= WHAT THIS TASK INVOLVES =
Print nothing but the lines below starting at the line that holds "ATOM 62 C C" and ending at the line that holds "ATOM 74 C C", including both, each exactly as written.

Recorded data

= Beginning of Section =

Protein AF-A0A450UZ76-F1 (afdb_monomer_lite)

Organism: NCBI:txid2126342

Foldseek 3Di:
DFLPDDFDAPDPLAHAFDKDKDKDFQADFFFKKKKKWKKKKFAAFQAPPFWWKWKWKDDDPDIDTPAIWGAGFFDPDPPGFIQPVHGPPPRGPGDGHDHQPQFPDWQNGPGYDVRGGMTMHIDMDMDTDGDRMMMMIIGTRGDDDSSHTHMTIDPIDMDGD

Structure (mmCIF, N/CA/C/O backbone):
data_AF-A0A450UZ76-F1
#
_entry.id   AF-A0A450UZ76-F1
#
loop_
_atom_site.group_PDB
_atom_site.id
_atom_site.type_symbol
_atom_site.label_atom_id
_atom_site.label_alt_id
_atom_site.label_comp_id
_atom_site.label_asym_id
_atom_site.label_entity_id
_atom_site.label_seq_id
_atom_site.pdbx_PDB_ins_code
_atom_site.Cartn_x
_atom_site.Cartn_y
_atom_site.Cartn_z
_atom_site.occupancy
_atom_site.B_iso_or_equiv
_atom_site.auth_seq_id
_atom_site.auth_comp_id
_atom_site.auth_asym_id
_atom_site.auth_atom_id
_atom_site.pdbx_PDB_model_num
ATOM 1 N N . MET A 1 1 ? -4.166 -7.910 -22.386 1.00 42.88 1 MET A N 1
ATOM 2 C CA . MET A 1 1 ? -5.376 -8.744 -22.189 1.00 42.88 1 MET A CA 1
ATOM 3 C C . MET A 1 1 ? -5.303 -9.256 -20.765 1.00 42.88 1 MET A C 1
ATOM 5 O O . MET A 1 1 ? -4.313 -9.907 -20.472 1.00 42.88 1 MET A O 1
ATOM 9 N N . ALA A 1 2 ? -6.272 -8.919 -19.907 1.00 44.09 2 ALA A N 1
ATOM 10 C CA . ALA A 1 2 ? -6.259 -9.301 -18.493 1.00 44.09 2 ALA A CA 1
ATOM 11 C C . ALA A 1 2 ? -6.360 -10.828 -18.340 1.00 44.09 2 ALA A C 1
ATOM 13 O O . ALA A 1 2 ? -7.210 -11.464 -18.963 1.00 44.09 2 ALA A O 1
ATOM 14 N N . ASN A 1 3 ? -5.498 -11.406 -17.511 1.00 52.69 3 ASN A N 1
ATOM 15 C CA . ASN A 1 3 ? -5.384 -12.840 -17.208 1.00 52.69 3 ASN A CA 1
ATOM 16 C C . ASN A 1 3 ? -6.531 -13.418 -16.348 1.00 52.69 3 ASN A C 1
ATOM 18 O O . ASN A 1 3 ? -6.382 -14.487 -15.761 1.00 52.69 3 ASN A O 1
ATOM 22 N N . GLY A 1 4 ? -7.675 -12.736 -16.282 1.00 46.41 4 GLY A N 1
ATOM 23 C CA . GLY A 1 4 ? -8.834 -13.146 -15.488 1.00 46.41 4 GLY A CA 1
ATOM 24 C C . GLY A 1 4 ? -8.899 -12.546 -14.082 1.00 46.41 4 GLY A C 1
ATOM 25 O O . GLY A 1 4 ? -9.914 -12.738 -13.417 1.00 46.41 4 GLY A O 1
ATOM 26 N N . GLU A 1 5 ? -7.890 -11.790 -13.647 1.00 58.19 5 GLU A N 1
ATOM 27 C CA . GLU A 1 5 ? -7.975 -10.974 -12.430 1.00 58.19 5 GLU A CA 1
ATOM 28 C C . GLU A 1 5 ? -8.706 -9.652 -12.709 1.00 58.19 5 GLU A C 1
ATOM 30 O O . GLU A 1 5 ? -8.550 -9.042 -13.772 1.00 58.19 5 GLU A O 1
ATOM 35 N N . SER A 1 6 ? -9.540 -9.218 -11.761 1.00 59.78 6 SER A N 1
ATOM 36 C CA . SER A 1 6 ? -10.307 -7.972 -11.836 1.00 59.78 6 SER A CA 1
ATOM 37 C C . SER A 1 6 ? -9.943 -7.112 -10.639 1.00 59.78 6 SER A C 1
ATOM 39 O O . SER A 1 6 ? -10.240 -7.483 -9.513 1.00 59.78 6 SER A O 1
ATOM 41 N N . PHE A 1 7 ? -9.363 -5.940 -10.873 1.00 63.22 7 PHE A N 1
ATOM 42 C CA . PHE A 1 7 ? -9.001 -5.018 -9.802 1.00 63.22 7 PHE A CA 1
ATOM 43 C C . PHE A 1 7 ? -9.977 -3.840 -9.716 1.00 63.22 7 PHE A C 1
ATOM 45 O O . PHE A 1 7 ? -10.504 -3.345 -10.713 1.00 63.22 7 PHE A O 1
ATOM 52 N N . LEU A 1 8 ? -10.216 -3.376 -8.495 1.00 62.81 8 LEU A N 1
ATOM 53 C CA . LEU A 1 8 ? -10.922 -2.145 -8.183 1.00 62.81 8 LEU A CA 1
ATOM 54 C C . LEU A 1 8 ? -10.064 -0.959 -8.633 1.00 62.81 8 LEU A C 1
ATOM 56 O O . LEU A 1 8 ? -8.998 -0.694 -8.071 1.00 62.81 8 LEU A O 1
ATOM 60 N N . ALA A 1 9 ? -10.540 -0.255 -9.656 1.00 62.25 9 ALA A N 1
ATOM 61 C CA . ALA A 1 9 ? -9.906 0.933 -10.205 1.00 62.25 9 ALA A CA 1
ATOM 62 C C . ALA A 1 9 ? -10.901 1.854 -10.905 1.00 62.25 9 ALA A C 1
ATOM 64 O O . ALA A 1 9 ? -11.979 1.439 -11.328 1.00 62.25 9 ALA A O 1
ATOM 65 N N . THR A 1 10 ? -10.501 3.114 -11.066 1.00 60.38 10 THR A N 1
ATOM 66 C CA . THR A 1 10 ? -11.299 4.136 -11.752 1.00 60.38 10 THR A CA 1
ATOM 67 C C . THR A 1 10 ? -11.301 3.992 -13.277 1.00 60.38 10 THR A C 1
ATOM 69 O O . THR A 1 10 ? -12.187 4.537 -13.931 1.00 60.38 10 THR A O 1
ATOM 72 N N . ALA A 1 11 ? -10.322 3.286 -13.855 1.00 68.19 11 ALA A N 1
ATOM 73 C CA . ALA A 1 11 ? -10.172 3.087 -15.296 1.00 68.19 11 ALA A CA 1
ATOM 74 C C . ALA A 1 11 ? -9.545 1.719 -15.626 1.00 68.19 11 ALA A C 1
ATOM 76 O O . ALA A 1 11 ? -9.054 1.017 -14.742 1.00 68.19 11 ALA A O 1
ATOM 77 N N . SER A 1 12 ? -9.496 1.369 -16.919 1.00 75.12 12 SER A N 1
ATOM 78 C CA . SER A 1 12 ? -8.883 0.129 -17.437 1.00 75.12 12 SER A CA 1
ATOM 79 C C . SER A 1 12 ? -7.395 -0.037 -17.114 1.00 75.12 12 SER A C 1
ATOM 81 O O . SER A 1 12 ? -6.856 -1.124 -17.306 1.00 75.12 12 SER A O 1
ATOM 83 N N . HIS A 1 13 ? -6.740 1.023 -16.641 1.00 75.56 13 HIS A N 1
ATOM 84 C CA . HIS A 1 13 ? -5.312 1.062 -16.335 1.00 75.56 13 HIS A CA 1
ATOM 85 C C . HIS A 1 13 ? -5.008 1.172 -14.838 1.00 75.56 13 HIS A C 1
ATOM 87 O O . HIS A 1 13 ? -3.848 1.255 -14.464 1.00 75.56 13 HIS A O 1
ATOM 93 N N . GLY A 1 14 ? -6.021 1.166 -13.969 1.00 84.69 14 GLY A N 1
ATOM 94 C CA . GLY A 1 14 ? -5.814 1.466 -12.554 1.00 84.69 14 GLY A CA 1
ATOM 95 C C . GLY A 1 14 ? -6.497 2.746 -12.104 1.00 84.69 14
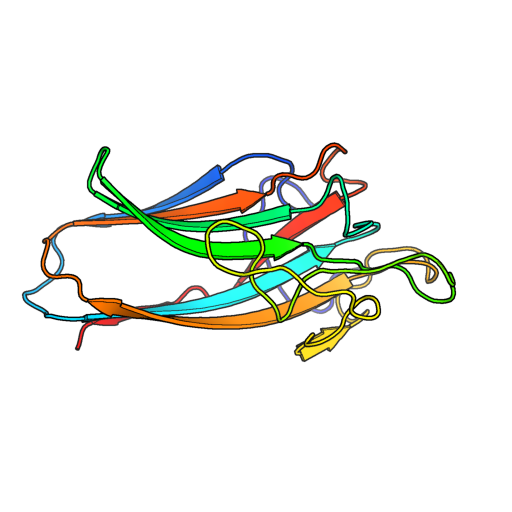 GLY A C 1
ATOM 96 O O . GLY A 1 14 ? -7.233 3.415 -12.836 1.00 84.69 14 GLY A O 1
ATOM 97 N N . SER A 1 15 ? -6.262 3.044 -10.839 1.00 91.31 15 SER A N 1
ATOM 98 C CA . SER A 1 15 ? -6.456 4.343 -10.222 1.00 91.31 15 SER A CA 1
ATOM 99 C C . SER A 1 15 ? -5.182 5.169 -10.384 1.00 91.31 15 SER A C 1
ATOM 101 O O . SER A 1 15 ? -4.077 4.629 -10.331 1.00 91.31 15 SER A O 1
ATOM 103 N N . GLY A 1 16 ? -5.349 6.476 -10.579 1.00 91.50 16 GLY A N 1
ATOM 104 C CA . GLY A 1 16 ? -4.251 7.443 -10.592 1.00 91.50 16 GLY A CA 1
ATOM 105 C C . GLY A 1 16 ? -3.910 7.941 -9.188 1.00 91.50 16 GLY A C 1
ATOM 106 O O . GLY A 1 16 ? -4.267 7.313 -8.184 1.00 91.50 16 GLY A O 1
ATOM 107 N N . SER A 1 17 ? -3.245 9.094 -9.121 1.00 93.62 17 SER A N 1
ATOM 108 C CA . SER A 1 17 ? -3.016 9.805 -7.863 1.00 93.62 17 SER A CA 1
ATOM 109 C C . SER A 1 17 ? -4.348 10.141 -7.188 1.00 93.62 17 SER A C 1
ATOM 111 O O . SER A 1 17 ? -5.294 10.590 -7.840 1.00 93.62 17 SER A O 1
ATOM 113 N N . GLY A 1 18 ? -4.439 9.918 -5.878 1.00 92.44 18 GLY A N 1
ATOM 114 C CA . GLY A 1 18 ? -5.662 10.134 -5.110 1.00 92.44 18 GLY A CA 1
ATOM 115 C C . GLY A 1 18 ? -6.054 8.949 -4.237 1.00 92.44 18 GLY A C 1
ATOM 116 O O . GLY A 1 18 ? -5.368 7.929 -4.175 1.00 92.44 18 GLY A O 1
ATOM 117 N N . THR A 1 19 ? -7.164 9.117 -3.519 1.00 93.62 19 THR A N 1
ATOM 118 C CA . THR A 1 19 ? -7.618 8.178 -2.490 1.00 93.62 19 THR A CA 1
ATOM 119 C C . THR A 1 19 ? -8.877 7.442 -2.929 1.00 93.62 19 THR A C 1
ATOM 121 O O . THR A 1 19 ? -9.880 8.078 -3.247 1.00 93.62 19 THR A O 1
ATOM 124 N N . ASN A 1 20 ? -8.845 6.112 -2.848 1.00 93.00 20 ASN A N 1
ATOM 125 C CA . ASN A 1 20 ? -10.038 5.270 -2.831 1.00 93.00 20 ASN A CA 1
ATOM 126 C C . ASN A 1 20 ? -10.317 4.839 -1.387 1.00 93.00 20 ASN A C 1
ATOM 128 O O . ASN A 1 20 ? -9.414 4.357 -0.699 1.00 93.00 20 ASN A O 1
ATOM 132 N N . SER A 1 21 ? -11.558 5.003 -0.930 1.00 93.50 21 SER A N 1
ATOM 133 C CA . SER A 1 21 ? -11.941 4.745 0.461 1.00 93.50 21 SER A CA 1
ATOM 134 C C . SER A 1 21 ? -12.962 3.616 0.568 1.00 93.50 21 SER A C 1
ATOM 136 O O . SER A 1 21 ? -13.944 3.585 -0.173 1.00 93.50 21 SER A O 1
ATOM 138 N N . LEU A 1 22 ? -12.764 2.725 1.540 1.00 94.50 22 LEU A N 1
ATOM 139 C CA . LEU A 1 22 ? -13.766 1.769 2.005 1.00 94.50 22 LEU A CA 1
ATOM 140 C C . LEU A 1 22 ? -14.195 2.163 3.417 1.00 94.50 22 LEU A C 1
ATOM 142 O O . LEU A 1 22 ? -13.384 2.125 4.339 1.00 94.50 22 LEU A O 1
ATOM 146 N N . THR A 1 23 ? -15.467 2.509 3.592 1.00
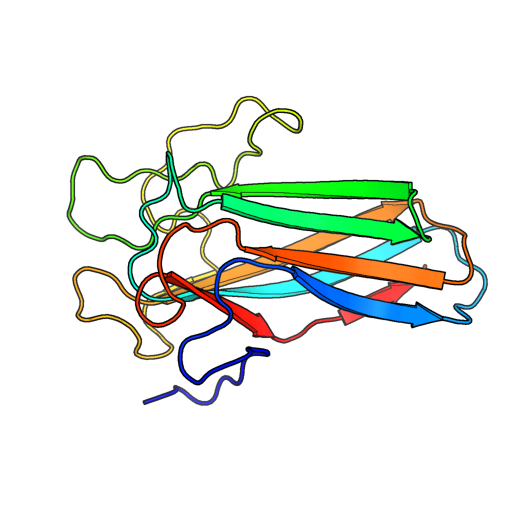 95.00 23 THR A N 1
ATOM 147 C CA . THR A 1 23 ? -16.037 2.808 4.910 1.00 95.00 23 THR A CA 1
ATOM 148 C C . THR A 1 23 ? -16.969 1.687 5.335 1.00 95.00 23 THR A C 1
ATOM 150 O O . THR A 1 23 ? -17.939 1.379 4.641 1.00 95.00 23 THR A O 1
ATOM 153 N N . LEU A 1 24 ? -16.685 1.093 6.490 1.00 95.75 24 LEU A N 1
ATOM 154 C CA . LEU A 1 24 ? -17.552 0.121 7.141 1.00 95.75 24 LEU A CA 1
ATOM 155 C C . LEU A 1 24 ? -18.162 0.773 8.373 1.00 95.75 24 LEU A C 1
ATOM 157 O O . LEU A 1 24 ? -17.471 1.468 9.112 1.00 95.75 24 LEU A O 1
ATOM 161 N N . SER A 1 25 ? -19.454 0.549 8.578 1.00 95.88 25 SER A N 1
ATOM 162 C CA . SER A 1 25 ? -20.191 1.102 9.710 1.00 95.88 25 SER A CA 1
ATOM 163 C C . SER A 1 25 ? -20.912 0.015 10.479 1.00 95.88 25 SER A C 1
ATOM 165 O O . SER A 1 25 ? -21.167 -1.069 9.947 1.00 95.88 25 SER A O 1
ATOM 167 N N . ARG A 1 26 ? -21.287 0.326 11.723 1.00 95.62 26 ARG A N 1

= End of Section =

= SOLVED EXERCISE =
ATOM 62 C C . ALA A 1 9 ? -10.901 1.854 -10.905 1.00 62.25 9 ALA A C 1
ATOM 64 O O . ALA A 1 9 ? -11.979 1.439 -11.328 1.00 62.25 9 ALA A O 1
ATOM 65 N N . THR A 1 10 ? -10.501 3.114 -11.066 1.00 60.38 10 THR A N 1
ATOM 66 C CA . THR A 1 10 ? -11.299 4.136 -11.752 1.00 60.38 10 THR A CA 1
ATOM 67 C C . THR A 1 10 ? -11.301 3.992 -13.277 1.00 60.38 10 THR A C 1
ATOM 69 O O . THR A 1 10 ? -12.187 4.537 -13.931 1.00 60.38 10 THR A O 1
ATOM 72 N N . ALA A 1 11 ? -10.322 3.286 -13.855 1.00 68.19 11 ALA A N 1
ATOM 73 C CA . ALA A 1 11 ? -10.172 3.087 -15.296 1.00 68.19 11 ALA A CA 1
ATOM 74 C C . ALA A 1 11 ? -9.545 1.719 -15.626 1.00 68.19 11 ALA A C 1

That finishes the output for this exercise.